The system also offers easy navigation and allows consumers to select titles on-screen using techniques already familiar to all from DVD-archiving and Media PC systems. The system also supports current video formats up to 1080p, and all major color and encoding standards including Mpeg2, Mpeg4, H.264, and VC1, and up-converting these to bit-rates as much as triple conventional HD rates, while incorporating full image and device security.
The Digital Entertainment Center's 18 video inputs encompass six 1080p/60-capable HDMI ports with HDCP, four SD/HD component, four each S- and composite-video, plus two HDMI outputs supporting resolutions up to 1920x1080p/60. Its 10-bit video digital signal processing provides for adaptive de-interlacing of both SD and HD sources, edge enhancement without ringing, and adaptive noise reduction, as well as color and grey level calibration.
"The time has come for top-tier home theater content to move beyond HDTV standards, to a format that can truly equal archival-quality film for visual content," says SIM2's VP of Marketing and Sales, Charlie Boornazian, "SIM2 already has the display technologies well in hand to allow us to begin migrating these technologies from the commercial digital-cinema world, while Entertainment Experience has the know-how and access to help make this a practical reality. Together, we are opening the next era of home-theater performance."

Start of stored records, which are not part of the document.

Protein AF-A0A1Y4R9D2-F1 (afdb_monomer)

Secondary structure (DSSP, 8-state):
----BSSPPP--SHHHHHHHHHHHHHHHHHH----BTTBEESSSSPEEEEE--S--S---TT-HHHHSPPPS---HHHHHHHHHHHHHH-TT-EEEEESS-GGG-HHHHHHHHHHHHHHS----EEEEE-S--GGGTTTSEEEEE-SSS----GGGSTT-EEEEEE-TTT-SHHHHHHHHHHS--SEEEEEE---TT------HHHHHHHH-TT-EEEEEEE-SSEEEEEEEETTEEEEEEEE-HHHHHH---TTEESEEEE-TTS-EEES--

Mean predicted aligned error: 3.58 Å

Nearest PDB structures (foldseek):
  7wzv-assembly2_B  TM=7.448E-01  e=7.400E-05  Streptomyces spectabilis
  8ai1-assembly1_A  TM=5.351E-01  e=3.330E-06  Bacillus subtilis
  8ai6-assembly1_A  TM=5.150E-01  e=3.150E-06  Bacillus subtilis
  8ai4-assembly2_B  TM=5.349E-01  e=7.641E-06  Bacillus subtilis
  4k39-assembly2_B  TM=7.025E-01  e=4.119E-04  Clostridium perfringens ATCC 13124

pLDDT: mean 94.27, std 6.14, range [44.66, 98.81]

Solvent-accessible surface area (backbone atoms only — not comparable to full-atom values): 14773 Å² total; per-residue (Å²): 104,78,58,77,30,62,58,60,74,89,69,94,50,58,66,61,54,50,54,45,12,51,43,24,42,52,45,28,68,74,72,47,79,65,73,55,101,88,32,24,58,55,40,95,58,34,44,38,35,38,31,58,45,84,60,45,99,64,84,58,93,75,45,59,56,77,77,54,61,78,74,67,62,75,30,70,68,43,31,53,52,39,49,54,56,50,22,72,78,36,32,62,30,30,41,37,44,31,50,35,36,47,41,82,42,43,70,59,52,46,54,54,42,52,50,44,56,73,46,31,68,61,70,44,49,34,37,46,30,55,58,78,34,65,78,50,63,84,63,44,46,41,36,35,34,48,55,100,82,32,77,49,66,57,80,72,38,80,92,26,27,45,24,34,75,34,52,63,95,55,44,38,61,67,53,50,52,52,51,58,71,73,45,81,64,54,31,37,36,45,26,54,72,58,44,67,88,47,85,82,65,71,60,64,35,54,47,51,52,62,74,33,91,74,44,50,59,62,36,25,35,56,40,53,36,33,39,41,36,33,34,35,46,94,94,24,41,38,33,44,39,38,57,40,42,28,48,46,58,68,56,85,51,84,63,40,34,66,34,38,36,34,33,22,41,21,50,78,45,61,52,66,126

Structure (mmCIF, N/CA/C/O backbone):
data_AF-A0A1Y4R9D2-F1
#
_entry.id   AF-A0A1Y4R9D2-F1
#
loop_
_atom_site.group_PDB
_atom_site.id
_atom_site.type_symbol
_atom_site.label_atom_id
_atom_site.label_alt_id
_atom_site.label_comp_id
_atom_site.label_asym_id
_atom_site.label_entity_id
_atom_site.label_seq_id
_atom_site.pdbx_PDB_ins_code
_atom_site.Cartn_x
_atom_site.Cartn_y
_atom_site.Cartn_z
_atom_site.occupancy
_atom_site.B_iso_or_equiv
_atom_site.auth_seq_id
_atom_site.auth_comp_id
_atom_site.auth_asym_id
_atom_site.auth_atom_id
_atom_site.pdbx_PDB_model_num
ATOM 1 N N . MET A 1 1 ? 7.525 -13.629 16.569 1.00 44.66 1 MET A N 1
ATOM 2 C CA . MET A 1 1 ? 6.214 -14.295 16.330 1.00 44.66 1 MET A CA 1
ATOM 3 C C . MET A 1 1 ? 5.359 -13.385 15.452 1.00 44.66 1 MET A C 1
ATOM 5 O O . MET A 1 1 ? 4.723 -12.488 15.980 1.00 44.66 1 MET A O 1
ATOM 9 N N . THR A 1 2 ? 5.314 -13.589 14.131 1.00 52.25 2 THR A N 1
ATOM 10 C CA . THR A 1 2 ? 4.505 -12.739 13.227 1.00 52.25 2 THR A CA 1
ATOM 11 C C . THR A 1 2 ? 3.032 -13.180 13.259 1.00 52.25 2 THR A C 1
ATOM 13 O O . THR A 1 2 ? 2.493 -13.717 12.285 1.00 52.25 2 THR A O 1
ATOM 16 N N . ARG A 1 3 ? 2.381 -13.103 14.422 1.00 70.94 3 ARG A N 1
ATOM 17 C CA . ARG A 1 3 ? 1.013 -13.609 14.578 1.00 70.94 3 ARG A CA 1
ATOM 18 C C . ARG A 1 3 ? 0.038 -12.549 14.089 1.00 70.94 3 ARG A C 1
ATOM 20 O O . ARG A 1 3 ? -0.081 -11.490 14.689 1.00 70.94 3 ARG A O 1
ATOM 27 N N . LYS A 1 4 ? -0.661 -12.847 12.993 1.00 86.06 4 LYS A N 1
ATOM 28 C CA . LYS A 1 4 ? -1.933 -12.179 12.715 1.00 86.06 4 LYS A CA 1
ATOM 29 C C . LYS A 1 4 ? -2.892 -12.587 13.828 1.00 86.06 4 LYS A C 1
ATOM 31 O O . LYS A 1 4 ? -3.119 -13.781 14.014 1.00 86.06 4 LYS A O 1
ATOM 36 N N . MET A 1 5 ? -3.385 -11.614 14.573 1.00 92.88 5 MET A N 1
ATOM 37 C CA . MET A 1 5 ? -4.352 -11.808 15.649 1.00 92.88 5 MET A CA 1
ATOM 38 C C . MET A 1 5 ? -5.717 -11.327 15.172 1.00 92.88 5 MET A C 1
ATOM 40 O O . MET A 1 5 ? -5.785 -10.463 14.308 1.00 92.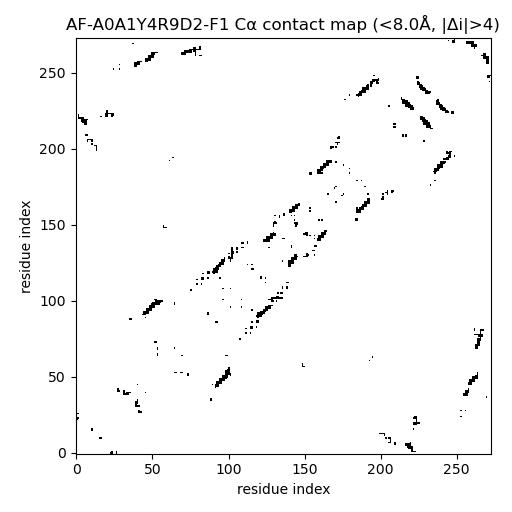88 5 MET A O 1
ATOM 44 N N . ASN A 1 6 ? -6.795 -11.868 15.721 1.00 93.75 6 ASN A N 1
ATOM 45 C CA . ASN A 1 6 ? -8.154 -11.338 15.556 1.00 93.75 6 ASN A CA 1
ATOM 46 C C . ASN A 1 6 ? -8.590 -10.494 16.770 1.00 93.75 6 ASN A C 1
ATOM 48 O O . ASN A 1 6 ? -9.770 -10.233 16.952 1.00 93.75 6 ASN A O 1
ATOM 52 N N . PHE A 1 7 ? -7.630 -10.098 17.605 1.00 95.38 7 PHE A N 1
ATOM 53 C CA . PHE A 1 7 ? -7.786 -9.191 18.735 1.00 95.38 7 PHE A CA 1
ATOM 54 C C . PHE A 1 7 ? -6.544 -8.290 18.814 1.00 95.38 7 PHE A C 1
ATOM 56 O O . PHE A 1 7 ? -5.484 -8.648 18.290 1.00 95.38 7 PHE A O 1
ATOM 63 N N . ILE A 1 8 ? -6.667 -7.137 19.459 1.00 96.50 8 ILE A N 1
ATOM 64 C CA . ILE A 1 8 ? -5.559 -6.248 19.807 1.00 96.50 8 ILE A CA 1
ATOM 65 C C . ILE A 1 8 ? -5.278 -6.456 21.306 1.00 96.50 8 ILE A C 1
ATOM 67 O O . ILE A 1 8 ? -6.193 -6.311 22.115 1.00 96.50 8 ILE A O 1
ATOM 71 N N . PRO A 1 9 ? -4.062 -6.861 21.718 1.00 95.00 9 PRO A N 1
ATOM 72 C CA . PRO A 1 9 ? -3.706 -6.860 23.136 1.00 95.00 9 PRO A CA 1
ATOM 73 C C . PRO A 1 9 ? -3.723 -5.421 23.658 1.00 95.00 9 PRO A C 1
ATOM 75 O O . PRO A 1 9 ? -3.524 -4.504 22.873 1.00 95.00 9 PRO A O 1
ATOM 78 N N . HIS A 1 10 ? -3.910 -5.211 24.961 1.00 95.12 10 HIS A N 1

According to Jim Sullivan, ex-Kodak Digital Cinema exec and now President of Entertainment Experience, LLC, the collaboration with SIM2 offers the highest quality media solution on the market. "Now the most demanding video fans can enjoy all forms of entertainment media with the premium quality they have been looking for. We're confident that these discriminating, leading-edge consumers will agree with the many movie producers and creative directors who have seen the system: that it for the first time empower us to deliver a truly cinematic viewing experience in the home."
SIM2 and its partner demonstrated this new Digital Entertainment Solution home theater reference at the 2008 CEDIA Show in Denver, CO.
SIM2 and Entertainment Experience, LLC expect content to be available soon.